Action item →
Determine the number of lines in the data that contain "Protein". Answer with that number only.

[Material provided]

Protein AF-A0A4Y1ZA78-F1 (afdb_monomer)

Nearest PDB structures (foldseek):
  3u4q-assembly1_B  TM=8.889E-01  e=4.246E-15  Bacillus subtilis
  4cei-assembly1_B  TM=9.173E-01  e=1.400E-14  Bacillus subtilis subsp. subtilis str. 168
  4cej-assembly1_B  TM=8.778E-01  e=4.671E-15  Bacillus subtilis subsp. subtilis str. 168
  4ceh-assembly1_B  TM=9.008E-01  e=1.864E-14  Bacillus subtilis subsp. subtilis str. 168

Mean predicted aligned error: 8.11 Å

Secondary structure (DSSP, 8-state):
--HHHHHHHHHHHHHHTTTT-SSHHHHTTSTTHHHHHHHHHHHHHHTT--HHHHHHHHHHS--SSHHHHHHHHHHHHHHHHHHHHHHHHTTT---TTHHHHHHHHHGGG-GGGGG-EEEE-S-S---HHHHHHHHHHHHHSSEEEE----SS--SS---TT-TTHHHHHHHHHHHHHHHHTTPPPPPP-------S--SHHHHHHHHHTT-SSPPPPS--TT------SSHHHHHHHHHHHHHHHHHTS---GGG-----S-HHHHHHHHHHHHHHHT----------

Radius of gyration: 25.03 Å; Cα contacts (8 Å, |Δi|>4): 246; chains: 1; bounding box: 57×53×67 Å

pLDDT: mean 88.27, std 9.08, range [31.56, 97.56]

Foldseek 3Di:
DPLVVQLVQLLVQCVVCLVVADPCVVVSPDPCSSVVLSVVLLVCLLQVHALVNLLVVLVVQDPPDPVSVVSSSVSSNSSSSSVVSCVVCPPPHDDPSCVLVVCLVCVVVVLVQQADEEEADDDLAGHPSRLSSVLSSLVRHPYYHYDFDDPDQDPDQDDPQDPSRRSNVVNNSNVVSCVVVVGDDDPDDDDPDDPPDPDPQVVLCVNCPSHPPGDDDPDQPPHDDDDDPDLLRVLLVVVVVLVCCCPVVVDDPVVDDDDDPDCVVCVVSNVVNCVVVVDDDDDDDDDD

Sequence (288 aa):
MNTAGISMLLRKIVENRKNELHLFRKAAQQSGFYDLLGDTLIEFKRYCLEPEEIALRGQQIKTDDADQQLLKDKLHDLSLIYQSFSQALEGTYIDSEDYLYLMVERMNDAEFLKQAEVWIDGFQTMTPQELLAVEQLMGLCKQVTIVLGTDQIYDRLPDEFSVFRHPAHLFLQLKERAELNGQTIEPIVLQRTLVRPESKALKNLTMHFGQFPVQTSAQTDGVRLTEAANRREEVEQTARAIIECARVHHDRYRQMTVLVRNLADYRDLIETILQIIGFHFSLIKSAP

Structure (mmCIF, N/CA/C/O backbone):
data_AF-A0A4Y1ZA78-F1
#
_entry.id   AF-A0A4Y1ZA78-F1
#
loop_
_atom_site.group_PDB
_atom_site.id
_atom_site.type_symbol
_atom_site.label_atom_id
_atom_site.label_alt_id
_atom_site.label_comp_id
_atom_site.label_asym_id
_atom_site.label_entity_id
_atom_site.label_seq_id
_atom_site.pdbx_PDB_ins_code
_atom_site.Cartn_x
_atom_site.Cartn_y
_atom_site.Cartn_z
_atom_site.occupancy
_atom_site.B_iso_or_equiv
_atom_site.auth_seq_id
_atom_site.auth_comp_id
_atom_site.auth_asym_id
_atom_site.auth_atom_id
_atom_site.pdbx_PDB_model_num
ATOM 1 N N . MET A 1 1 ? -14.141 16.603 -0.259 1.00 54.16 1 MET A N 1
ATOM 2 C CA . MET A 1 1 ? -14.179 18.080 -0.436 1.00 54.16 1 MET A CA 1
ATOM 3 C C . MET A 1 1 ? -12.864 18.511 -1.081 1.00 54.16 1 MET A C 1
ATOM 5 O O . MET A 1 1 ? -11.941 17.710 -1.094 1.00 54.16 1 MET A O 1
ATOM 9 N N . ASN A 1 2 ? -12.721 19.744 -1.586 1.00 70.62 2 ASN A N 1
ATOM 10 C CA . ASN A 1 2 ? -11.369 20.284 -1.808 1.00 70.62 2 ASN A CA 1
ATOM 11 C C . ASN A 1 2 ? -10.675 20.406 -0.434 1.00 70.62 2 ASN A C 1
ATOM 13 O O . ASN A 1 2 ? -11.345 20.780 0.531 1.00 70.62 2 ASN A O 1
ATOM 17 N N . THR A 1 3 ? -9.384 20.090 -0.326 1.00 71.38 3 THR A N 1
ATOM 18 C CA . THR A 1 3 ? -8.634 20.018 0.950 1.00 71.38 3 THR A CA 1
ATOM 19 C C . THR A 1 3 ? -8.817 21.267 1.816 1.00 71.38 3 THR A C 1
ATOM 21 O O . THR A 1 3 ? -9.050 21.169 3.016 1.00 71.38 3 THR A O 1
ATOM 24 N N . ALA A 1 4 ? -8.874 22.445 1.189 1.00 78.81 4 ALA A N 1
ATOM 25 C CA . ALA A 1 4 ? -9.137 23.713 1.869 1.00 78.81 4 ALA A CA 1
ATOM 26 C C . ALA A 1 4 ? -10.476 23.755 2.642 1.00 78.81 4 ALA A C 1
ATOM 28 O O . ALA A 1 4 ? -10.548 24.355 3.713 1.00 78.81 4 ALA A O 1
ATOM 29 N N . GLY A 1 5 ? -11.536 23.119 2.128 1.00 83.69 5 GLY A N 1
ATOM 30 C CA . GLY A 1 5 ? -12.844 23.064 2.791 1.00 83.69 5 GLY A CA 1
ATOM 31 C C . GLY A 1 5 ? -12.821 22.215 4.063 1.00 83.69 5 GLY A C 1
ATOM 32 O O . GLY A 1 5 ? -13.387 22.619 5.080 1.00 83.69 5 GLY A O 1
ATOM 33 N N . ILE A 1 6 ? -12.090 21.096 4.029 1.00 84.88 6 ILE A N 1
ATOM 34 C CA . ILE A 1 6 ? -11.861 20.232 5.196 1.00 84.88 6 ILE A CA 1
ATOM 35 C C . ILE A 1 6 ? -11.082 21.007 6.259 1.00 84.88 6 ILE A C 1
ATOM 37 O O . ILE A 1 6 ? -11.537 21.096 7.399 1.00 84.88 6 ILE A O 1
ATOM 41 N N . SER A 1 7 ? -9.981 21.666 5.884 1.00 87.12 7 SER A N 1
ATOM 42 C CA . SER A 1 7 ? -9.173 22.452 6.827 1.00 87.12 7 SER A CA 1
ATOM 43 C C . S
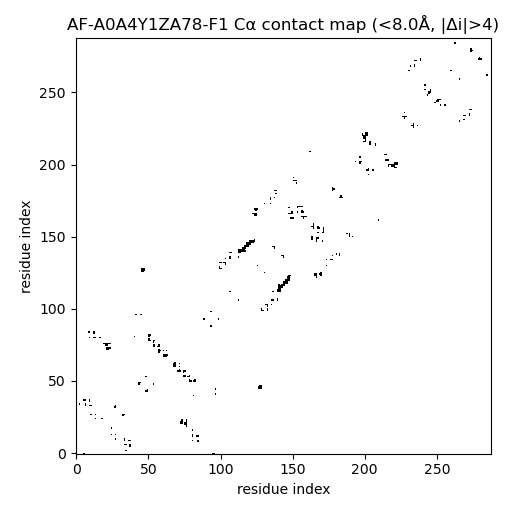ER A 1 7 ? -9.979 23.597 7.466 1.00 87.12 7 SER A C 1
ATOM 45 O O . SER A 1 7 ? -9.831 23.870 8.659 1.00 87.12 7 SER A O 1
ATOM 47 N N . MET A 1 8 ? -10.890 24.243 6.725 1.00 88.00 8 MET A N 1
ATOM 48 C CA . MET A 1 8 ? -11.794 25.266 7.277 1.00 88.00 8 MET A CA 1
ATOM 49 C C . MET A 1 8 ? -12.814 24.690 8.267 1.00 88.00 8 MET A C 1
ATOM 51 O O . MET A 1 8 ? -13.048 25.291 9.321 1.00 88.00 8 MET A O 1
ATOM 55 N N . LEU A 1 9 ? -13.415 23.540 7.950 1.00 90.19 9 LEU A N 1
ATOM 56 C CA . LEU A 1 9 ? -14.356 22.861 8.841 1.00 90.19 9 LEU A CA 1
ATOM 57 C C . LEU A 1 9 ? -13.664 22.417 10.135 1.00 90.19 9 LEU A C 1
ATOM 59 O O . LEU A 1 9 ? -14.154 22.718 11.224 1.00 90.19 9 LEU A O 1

[/Material provided]
[Material provided]

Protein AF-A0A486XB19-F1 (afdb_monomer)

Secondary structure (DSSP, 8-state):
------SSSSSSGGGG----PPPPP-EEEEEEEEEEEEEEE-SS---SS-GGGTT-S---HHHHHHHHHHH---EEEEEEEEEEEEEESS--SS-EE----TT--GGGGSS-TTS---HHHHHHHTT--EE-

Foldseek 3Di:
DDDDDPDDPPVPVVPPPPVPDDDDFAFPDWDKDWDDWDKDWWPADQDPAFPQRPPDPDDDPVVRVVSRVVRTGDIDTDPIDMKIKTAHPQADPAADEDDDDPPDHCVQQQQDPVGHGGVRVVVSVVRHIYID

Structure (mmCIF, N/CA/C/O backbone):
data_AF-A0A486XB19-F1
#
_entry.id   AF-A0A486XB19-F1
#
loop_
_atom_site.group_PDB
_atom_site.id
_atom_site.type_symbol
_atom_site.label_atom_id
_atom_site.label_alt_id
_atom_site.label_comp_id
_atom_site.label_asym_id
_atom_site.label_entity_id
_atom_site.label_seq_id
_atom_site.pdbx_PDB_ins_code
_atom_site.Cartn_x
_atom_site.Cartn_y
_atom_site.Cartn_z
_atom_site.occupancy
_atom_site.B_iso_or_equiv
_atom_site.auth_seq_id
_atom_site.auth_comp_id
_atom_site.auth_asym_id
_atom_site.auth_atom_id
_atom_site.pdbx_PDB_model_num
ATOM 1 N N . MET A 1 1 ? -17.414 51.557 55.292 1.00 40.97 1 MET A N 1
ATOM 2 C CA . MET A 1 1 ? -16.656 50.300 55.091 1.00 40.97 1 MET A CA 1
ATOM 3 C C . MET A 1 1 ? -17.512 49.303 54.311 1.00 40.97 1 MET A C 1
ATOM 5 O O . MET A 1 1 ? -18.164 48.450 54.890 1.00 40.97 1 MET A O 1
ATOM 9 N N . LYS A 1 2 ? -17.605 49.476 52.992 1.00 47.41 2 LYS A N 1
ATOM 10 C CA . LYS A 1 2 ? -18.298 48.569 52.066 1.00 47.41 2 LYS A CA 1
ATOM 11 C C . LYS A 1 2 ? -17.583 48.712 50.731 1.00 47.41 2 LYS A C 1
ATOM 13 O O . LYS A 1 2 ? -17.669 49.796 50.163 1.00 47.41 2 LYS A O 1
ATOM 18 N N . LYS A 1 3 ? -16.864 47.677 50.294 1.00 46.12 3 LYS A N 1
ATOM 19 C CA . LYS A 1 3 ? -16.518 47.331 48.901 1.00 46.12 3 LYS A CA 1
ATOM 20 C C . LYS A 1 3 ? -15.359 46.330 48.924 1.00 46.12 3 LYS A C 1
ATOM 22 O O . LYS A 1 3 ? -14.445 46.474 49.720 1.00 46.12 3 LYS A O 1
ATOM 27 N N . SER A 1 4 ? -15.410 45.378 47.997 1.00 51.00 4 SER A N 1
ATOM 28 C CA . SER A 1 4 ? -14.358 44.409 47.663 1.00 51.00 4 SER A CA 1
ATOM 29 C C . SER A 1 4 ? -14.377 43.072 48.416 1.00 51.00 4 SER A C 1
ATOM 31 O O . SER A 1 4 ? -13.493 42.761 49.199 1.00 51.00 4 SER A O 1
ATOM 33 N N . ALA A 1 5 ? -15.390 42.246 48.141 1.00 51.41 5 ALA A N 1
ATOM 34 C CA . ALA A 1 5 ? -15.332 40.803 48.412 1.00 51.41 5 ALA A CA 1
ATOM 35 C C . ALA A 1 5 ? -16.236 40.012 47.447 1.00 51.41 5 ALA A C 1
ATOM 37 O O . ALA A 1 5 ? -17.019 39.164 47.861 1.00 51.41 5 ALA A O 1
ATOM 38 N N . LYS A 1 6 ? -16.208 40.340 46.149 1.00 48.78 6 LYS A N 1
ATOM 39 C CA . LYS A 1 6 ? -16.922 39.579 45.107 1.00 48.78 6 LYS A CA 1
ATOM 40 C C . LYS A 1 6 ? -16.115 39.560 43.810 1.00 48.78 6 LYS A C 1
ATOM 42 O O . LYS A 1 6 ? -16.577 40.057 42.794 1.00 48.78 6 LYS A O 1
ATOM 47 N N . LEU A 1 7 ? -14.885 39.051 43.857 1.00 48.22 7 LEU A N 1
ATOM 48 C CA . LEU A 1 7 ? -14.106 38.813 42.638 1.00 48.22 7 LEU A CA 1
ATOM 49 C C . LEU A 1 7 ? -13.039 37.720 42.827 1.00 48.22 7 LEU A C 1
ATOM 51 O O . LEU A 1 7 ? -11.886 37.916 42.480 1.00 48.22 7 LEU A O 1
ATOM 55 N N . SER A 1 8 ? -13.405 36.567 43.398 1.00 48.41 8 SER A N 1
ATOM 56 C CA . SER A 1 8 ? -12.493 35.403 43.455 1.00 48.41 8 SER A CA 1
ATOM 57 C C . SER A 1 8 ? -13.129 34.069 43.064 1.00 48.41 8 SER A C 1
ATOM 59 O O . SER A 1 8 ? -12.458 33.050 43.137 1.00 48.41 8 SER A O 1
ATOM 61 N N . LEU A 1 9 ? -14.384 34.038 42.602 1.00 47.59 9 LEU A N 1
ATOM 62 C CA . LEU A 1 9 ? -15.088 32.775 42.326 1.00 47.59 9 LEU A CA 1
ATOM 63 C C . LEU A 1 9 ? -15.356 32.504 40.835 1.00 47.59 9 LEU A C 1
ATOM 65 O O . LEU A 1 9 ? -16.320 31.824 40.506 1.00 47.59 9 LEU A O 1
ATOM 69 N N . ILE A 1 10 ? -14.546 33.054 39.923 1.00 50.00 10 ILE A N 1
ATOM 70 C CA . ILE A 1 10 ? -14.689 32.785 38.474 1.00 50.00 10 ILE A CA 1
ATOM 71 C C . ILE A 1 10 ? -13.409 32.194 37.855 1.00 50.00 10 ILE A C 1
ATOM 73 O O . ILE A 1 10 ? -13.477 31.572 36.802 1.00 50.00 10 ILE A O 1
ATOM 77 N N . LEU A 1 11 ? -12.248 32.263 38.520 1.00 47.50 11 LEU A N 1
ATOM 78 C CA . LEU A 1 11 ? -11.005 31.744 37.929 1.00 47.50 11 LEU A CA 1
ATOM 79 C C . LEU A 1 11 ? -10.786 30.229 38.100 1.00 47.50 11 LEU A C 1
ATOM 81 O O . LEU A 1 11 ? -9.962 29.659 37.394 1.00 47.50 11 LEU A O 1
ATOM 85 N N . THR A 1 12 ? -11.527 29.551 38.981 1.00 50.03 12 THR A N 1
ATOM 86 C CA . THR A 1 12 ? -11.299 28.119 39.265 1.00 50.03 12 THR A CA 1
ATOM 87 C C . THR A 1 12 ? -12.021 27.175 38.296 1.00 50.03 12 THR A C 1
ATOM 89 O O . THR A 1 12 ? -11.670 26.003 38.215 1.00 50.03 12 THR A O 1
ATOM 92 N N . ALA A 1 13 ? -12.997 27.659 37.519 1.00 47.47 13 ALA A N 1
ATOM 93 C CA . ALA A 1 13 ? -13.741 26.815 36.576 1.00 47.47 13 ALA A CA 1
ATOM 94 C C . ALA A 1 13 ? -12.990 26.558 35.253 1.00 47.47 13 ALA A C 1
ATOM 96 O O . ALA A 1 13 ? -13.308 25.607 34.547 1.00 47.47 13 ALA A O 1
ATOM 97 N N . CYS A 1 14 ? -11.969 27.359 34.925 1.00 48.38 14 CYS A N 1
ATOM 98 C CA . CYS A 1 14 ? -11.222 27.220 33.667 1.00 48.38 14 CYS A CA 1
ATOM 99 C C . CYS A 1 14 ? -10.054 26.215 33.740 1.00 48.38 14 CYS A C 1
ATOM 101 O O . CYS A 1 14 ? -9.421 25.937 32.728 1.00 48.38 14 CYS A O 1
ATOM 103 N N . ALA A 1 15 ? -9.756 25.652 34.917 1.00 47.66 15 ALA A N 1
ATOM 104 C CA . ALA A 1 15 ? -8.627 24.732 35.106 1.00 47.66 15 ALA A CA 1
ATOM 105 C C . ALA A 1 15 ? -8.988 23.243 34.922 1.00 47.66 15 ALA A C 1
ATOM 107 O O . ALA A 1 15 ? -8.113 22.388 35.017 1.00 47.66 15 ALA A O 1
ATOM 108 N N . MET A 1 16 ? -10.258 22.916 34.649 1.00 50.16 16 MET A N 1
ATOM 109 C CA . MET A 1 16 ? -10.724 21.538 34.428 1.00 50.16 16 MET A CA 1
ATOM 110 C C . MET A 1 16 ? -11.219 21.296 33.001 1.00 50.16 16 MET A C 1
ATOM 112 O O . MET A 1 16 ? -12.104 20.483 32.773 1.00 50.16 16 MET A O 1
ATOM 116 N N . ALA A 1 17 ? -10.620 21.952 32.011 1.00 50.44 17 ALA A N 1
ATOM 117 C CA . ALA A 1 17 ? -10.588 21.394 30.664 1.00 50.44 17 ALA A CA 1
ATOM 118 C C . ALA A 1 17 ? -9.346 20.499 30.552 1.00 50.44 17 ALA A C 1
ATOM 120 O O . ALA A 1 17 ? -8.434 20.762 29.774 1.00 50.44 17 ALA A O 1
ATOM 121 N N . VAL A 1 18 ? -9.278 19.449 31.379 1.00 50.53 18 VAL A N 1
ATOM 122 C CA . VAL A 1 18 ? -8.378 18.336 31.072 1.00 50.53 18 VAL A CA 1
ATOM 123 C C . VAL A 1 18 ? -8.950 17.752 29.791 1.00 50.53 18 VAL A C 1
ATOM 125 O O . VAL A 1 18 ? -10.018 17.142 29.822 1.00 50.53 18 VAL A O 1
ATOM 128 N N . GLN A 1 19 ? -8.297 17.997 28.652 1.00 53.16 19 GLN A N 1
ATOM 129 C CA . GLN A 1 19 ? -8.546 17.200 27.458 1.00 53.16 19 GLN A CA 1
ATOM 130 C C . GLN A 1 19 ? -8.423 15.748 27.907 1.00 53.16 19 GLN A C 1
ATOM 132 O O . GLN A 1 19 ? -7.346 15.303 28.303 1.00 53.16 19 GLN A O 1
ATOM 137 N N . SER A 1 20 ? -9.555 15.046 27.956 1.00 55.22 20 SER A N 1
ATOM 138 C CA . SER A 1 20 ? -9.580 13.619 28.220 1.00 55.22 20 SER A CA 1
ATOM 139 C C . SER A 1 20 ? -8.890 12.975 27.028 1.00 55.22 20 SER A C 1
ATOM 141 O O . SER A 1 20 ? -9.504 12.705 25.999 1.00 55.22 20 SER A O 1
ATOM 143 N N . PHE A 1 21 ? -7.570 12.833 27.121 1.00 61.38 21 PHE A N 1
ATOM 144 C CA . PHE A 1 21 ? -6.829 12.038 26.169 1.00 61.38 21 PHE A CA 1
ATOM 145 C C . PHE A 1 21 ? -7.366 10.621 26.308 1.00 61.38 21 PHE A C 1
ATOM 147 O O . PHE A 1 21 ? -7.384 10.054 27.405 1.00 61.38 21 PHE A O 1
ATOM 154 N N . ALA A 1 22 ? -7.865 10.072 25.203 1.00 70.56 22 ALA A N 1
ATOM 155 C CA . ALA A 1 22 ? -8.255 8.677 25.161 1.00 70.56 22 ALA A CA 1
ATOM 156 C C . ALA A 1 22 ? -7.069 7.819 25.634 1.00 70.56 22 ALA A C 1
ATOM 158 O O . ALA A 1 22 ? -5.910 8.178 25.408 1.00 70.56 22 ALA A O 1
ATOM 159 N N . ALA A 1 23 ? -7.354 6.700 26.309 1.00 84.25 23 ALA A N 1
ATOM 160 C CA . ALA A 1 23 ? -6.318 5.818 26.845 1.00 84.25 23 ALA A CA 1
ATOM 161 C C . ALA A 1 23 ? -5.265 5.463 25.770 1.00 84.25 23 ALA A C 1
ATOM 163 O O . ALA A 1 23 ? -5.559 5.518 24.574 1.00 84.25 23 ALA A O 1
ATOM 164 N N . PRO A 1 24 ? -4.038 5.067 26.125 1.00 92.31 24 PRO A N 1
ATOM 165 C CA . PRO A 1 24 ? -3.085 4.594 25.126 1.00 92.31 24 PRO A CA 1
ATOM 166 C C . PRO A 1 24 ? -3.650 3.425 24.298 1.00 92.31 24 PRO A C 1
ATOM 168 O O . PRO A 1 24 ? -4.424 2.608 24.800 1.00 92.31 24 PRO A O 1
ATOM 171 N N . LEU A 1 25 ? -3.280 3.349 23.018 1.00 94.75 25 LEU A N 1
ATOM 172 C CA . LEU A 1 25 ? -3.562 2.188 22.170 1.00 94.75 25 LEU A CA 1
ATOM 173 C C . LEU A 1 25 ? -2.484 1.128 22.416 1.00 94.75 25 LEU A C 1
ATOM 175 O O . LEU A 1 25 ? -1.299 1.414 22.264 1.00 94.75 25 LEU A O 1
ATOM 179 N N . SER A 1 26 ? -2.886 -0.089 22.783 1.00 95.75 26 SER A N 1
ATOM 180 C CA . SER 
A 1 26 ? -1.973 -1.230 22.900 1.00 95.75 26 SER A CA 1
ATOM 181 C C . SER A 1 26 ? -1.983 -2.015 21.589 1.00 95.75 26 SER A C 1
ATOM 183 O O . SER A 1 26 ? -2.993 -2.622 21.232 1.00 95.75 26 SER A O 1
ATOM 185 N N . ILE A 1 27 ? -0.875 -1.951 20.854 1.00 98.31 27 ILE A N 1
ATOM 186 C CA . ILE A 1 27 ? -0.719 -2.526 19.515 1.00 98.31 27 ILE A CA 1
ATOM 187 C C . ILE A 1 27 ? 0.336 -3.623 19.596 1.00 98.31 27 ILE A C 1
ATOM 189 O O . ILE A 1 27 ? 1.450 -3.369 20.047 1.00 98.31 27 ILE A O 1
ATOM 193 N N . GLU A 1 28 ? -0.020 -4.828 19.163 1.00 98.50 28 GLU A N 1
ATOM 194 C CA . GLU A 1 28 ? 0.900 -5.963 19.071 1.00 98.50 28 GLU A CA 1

[/Material provided]

Task output →
2